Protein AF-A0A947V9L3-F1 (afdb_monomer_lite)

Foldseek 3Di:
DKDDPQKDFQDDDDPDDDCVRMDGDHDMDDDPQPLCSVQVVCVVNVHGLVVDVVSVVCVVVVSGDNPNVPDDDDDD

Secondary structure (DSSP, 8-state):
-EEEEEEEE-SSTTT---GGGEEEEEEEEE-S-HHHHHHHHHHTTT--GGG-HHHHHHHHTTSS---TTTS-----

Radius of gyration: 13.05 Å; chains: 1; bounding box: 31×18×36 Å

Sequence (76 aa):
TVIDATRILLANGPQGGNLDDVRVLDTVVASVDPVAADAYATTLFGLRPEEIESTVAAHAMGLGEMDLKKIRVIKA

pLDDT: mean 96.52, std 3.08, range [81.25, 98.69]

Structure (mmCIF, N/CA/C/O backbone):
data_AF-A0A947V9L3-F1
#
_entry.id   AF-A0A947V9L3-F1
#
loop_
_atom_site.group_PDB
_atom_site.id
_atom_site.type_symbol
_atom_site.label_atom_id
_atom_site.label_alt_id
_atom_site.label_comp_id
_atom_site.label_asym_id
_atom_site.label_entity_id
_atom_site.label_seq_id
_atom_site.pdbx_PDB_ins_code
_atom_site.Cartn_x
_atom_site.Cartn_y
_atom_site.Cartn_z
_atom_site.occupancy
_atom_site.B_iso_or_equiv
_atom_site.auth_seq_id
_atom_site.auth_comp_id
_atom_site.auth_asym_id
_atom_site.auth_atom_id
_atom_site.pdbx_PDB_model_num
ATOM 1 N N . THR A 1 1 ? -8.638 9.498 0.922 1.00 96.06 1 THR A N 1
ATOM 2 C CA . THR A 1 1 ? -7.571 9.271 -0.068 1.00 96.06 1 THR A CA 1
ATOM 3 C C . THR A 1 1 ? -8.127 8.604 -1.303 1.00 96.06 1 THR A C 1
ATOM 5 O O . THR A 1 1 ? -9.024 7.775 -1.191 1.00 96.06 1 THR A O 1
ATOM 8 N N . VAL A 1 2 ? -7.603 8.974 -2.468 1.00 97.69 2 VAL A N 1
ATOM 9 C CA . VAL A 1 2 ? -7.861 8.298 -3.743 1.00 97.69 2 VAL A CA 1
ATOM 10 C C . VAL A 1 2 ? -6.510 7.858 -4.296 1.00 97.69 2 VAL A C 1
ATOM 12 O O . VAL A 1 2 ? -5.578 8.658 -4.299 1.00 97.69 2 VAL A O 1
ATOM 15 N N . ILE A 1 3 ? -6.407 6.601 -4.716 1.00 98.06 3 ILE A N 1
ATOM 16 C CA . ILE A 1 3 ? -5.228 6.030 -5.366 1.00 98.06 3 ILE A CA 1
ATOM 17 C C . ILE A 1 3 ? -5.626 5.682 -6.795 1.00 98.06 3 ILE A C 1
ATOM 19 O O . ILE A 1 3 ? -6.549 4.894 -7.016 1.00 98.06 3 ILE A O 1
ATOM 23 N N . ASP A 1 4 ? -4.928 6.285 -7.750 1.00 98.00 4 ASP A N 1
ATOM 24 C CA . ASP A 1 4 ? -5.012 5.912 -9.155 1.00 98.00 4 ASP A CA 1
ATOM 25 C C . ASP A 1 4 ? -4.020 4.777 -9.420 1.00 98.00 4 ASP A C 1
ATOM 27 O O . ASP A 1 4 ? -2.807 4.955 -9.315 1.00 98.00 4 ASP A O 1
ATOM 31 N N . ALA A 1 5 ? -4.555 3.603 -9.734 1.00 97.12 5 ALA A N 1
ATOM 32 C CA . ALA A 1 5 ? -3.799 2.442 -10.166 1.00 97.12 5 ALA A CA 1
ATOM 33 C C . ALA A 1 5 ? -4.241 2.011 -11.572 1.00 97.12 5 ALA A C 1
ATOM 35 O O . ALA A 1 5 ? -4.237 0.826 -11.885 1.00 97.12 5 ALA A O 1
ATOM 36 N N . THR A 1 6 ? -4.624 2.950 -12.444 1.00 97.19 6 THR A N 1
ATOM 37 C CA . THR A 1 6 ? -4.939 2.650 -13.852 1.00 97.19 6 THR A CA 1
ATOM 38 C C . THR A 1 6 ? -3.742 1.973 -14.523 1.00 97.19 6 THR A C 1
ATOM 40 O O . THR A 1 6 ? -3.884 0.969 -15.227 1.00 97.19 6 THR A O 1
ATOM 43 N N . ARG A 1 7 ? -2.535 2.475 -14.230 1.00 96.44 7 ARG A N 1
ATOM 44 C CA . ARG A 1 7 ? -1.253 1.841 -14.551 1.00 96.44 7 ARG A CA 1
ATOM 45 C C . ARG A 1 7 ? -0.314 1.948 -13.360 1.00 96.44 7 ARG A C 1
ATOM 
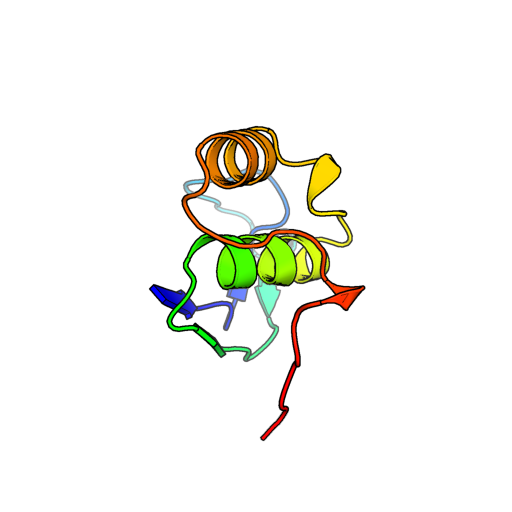47 O O . ARG A 1 7 ? -0.285 2.981 -12.699 1.00 96.44 7 ARG A O 1
ATOM 54 N N . ILE A 1 8 ? 0.477 0.910 -13.128 1.00 96.88 8 ILE A N 1
ATOM 55 C CA . ILE A 1 8 ? 1.499 0.882 -12.080 1.00 96.88 8 ILE A CA 1
ATOM 56 C C . ILE A 1 8 ? 2.861 0.534 -12.674 1.00 96.88 8 ILE A C 1
ATOM 58 O O . ILE A 1 8 ? 2.944 -0.226 -13.640 1.00 96.88 8 ILE A O 1
ATOM 62 N N . LEU A 1 9 ? 3.921 1.085 -12.089 1.00 96.88 9 LEU A N 1
ATOM 63 C CA . LEU A 1 9 ? 5.302 0.794 -12.457 1.00 96.88 9 LEU A CA 1
ATOM 64 C C . LEU A 1 9 ? 5.876 -0.221 -11.465 1.00 96.88 9 LEU A C 1
ATOM 66 O O . LEU A 1 9 ? 5.970 0.066 -10.274 1.00 96.88 9 LEU A O 1
ATOM 70 N N . LEU A 1 10 ? 6.213 -1.414 -11.949 1.00 95.50 10 LEU A N 1
ATOM 71 C CA . LEU A 1 10 ? 6.653 -2.543 -11.127 1.00 95.50 10 LEU A CA 1
ATOM 72 C C . LEU A 1 10 ? 8.159 -2.527 -10.844 1.00 95.50 10 LEU A C 1
ATOM 74 O O . LEU A 1 10 ? 8.591 -3.071 -9.831 1.00 95.50 10 LEU A O 1
ATOM 78 N N . ALA A 1 11 ? 8.954 -1.916 -11.722 1.00 94.88 11 ALA A N 1
ATOM 79 C CA . ALA A 1 11 ? 10.406 -1.847 -11.601 1.00 94.88 11 ALA A CA 1
ATOM 80 C C . ALA A 1 11 ? 10.947 -0.516 -12.139 1.00 94.88 11 ALA A C 1
ATOM 82 O O . ALA A 1 11 ? 10.273 0.185 -12.889 1.00 94.88 11 ALA A O 1
ATOM 83 N N . ASN A 1 12 ? 12.171 -0.163 -11.737 1.00 94.31 12 ASN A N 1
ATOM 84 C CA . ASN A 1 12 ? 12.917 0.986 -12.272 1.00 94.31 12 ASN A CA 1
ATOM 85 C C . ASN A 1 12 ? 12.177 2.343 -12.169 1.00 94.31 12 ASN A C 1
ATOM 87 O O . ASN A 1 12 ? 12.352 3.238 -12.998 1.00 94.31 12 ASN A O 1
ATOM 91 N N . GLY A 1 13 ? 11.344 2.507 -11.136 1.00 88.06 13 GLY A N 1
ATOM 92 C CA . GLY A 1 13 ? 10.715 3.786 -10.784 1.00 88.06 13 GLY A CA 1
★ ★ ★ ★ ★
Whenever a picture appears, leave it out, and return every record exactly.

Protein AF-A0A947V9L3-F1 (afdb_monomer_lite)

Foldseek 3Di:
DKDDPQKDFQDDDDPDDDCVRMDGDHDMDDDPQPLCSVQVVCVVNVHGLVVDVVSVVCVVVVSGDNPNVPDDDDDD

Secondary structure (DSSP, 8-state):
-EEEEEEEE-SSTTT---GGGEEEEEEEEE-S-HHHHHHHHHHTTT--GGG-HHHHHHHHTTSS---TTTS-----

Radius of gyration: 13.05 Å; chains: 1; bounding box: 31×18×36 Å

Sequence (76 aa):
TVIDATRILLANGPQGGNLDDVRVLDTVVASVDPVAADAYATTLFGLRPEEIESTVAAHAMGLGEMDLKKIRVIKA

pLDDT: mean 96.52, std 3.08, range [81.25, 98.69]

Structure (mmCIF, N/CA/C/O backbone):
data_AF-A0A947V9L3-F1
#
_entry.id   AF-A0A947V9L3-F1
#
loop_
_atom_site.group_PDB
_atom_site.id
_atom_site.type_symbol
_atom_site.label_atom_id
_atom_site.label_alt_id
_atom_site.label_comp_id
_atom_site.label_asym_id
_atom_site.label_entity_id
_atom_site.label_seq_id
_atom_site.pdbx_PDB_ins_code
_atom_site.Cartn_x
_atom_site.Cartn_y
_atom_site.Cartn_z
_atom_site.occupancy
_atom_site.B_iso_or_equiv
_atom_site.auth_seq_id
_atom_site.auth_comp_id
_atom_site.auth_asym_id
_atom_site.auth_atom_id
_atom_site.pdbx_PDB_model_num
ATOM 1 N N . THR A 1 1 ? -8.638 9.498 0.922 1.00 96.06 1 THR A N 1
ATOM 2 C CA . THR A 1 1 ? -7.571 9.271 -0.068 1.00 96.06 1 THR A CA 1
ATOM 3 C C . THR A 1 1 ? -8.127 8.604 -1.303 1.00 96.06 1 THR A C 1
ATOM 5 O O . THR A 1 1 ? -9.024 7.775 -1.191 1.00 96.06 1 THR A O 1
ATOM 8 N N . VAL A 1 2 ? -7.603 8.974 -2.468 1.00 97.69 2 VAL A N 1
ATOM 9 C CA . VAL A 1 2 ? -7.861 8.298 -3.743 1.00 97.69 2 VAL A CA 1
ATOM 10 C C . VAL A 1 2 ? -6.510 7.858 -4.296 1.00 97.69 2 VAL A C 1
ATOM 12 O O . VAL A 1 2 ? -5.578 8.658 -4.299 1.00 97.69 2 VAL A O 1
ATOM 15 N N . ILE A 1 3 ? -6.407 6.601 -4.716 1.00 98.06 3 ILE A N 1
ATOM 16 C CA . ILE A 1 3 ? -5.228 6.030 -5.366 1.00 98.06 3 ILE A CA 1
ATOM 17 C C . ILE A 1 3 ? -5.626 5.682 -6.795 1.00 98.06 3 ILE A C 1
ATOM 19 O O . ILE A 1 3 ? -6.549 4.894 -7.016 1.00 98.06 3 ILE A O 1
ATOM 23 N N . ASP A 1 4 ? -4.928 6.285 -7.750 1.00 98.00 4 ASP A N 1
ATOM 24 C CA . ASP A 1 4 ? -5.012 5.912 -9.155 1.00 98.00 4 ASP A CA 1
ATOM 25 C C . ASP A 1 4 ? -4.020 4.777 -9.420 1.00 98.00 4 ASP A C 1
ATOM 27 O O . ASP A 1 4 ? -2.807 4.955 -9.315 1.00 98.00 4 ASP A O 1
ATOM 31 N N . ALA A 1 5 ? -4.555 3.603 -9.734 1.00 97.12 5 ALA A N 1
ATOM 32 C CA . ALA A 1 5 ? -3.799 2.442 -10.166 1.00 97.12 5 ALA A CA 1
ATOM 33 C C . ALA A 1 5 ? -4.241 2.011 -11.572 1.00 97.12 5 ALA A C 1
ATOM 35 O O . ALA A 1 5 ? -4.237 0.826 -11.885 1.00 97.12 5 ALA A O 1
ATOM 36 N N . THR A 1 6 ? -4.624 2.950 -12.444 1.00 97.19 6 THR A N 1
ATOM 37 C CA . THR A 1 6 ? -4.939 2.650 -13.852 1.00 97.19 6 THR A CA 1
ATOM 38 C C . THR A 1 6 ? -3.742 1.973 -14.523 1.00 97.19 6 THR A C 1
ATOM 40 O O . THR A 1 6 ? -3.884 0.969 -15.227 1.00 97.19 6 THR A O 1
ATOM 43 N N . ARG A 1 7 ? -2.535 2.475 -14.230 1.00 96.44 7 ARG A N 1
ATOM 44 C CA . ARG A 1 7 ? -1.253 1.841 -14.551 1.00 96.44 7 ARG A CA 1
ATOM 45 C C . ARG A 1 7 ? -0.314 1.948 -13.360 1.00 96.44 7 ARG A C 1
ATOM 
47 O O . ARG A 1 7 ? -0.285 2.981 -12.699 1.00 96.44 7 ARG A O 1
ATOM 54 N N . ILE A 1 8 ? 0.477 0.910 -13.128 1.00 96.88 8 ILE A N 1
ATOM 55 C CA . ILE A 1 8 ? 1.499 0.882 -12.080 1.00 96.88 8 ILE A CA 1
ATOM 56 C C . ILE A 1 8 ? 2.861 0.534 -12.674 1.00 96.88 8 ILE A C 1
ATOM 58 O O . ILE A 1 8 ? 2.944 -0.226 -13.640 1.00 96.88 8 ILE A O 1
ATOM 62 N N . LEU A 1 9 ? 3.921 1.085 -12.089 1.00 96.88 9 LEU A N 1
ATOM 63 C CA . LEU A 1 9 ? 5.302 0.794 -12.457 1.00 96.88 9 LEU A CA 1
ATOM 64 C C . LEU A 1 9 ? 5.876 -0.221 -11.465 1.00 96.88 9 LEU A C 1
ATOM 66 O O . LEU A 1 9 ? 5.970 0.066 -10.274 1.00 96.88 9 LEU A O 1
ATOM 70 N N . LEU A 1 10 ? 6.213 -1.414 -11.949 1.00 95.50 10 LEU A N 1
ATOM 71 C CA . LEU A 1 10 ? 6.653 -2.543 -11.127 1.00 95.50 10 LEU A CA 1
ATOM 72 C C . LEU A 1 10 ? 8.159 -2.527 -10.844 1.00 95.50 10 LEU A C 1
ATOM 74 O O . LEU A 1 10 ? 8.591 -3.071 -9.831 1.00 95.50 10 LEU A O 1
ATOM 78 N N . ALA A 1 11 ? 8.954 -1.916 -11.722 1.00 94.88 11 ALA A N 1
ATOM 79 C CA . ALA A 1 11 ? 10.406 -1.847 -11.601 1.00 94.88 11 ALA A CA 1
ATOM 80 C C . ALA A 1 11 ? 10.947 -0.516 -12.139 1.00 94.88 11 ALA A C 1
ATOM 82 O O . ALA A 1 11 ? 10.273 0.185 -12.889 1.00 94.88 11 ALA A O 1
ATOM 83 N N . ASN A 1 12 ? 12.171 -0.163 -11.737 1.00 94.31 12 ASN A N 1
ATOM 84 C CA . ASN A 1 12 ? 12.917 0.986 -12.272 1.00 94.31 12 ASN A CA 1
ATOM 85 C C . ASN A 1 12 ? 12.177 2.343 -12.169 1.00 94.31 12 ASN A C 1
ATOM 87 O O . ASN A 1 12 ? 12.352 3.238 -12.998 1.00 94.31 12 ASN A O 1
ATOM 91 N N . GLY A 1 13 ? 11.344 2.507 -11.136 1.00 88.06 13 GLY A N 1
ATOM 92 C CA . GLY A 1 13 ? 10.715 3.786 -10.784 1.00 88.06 13 GLY A CA 1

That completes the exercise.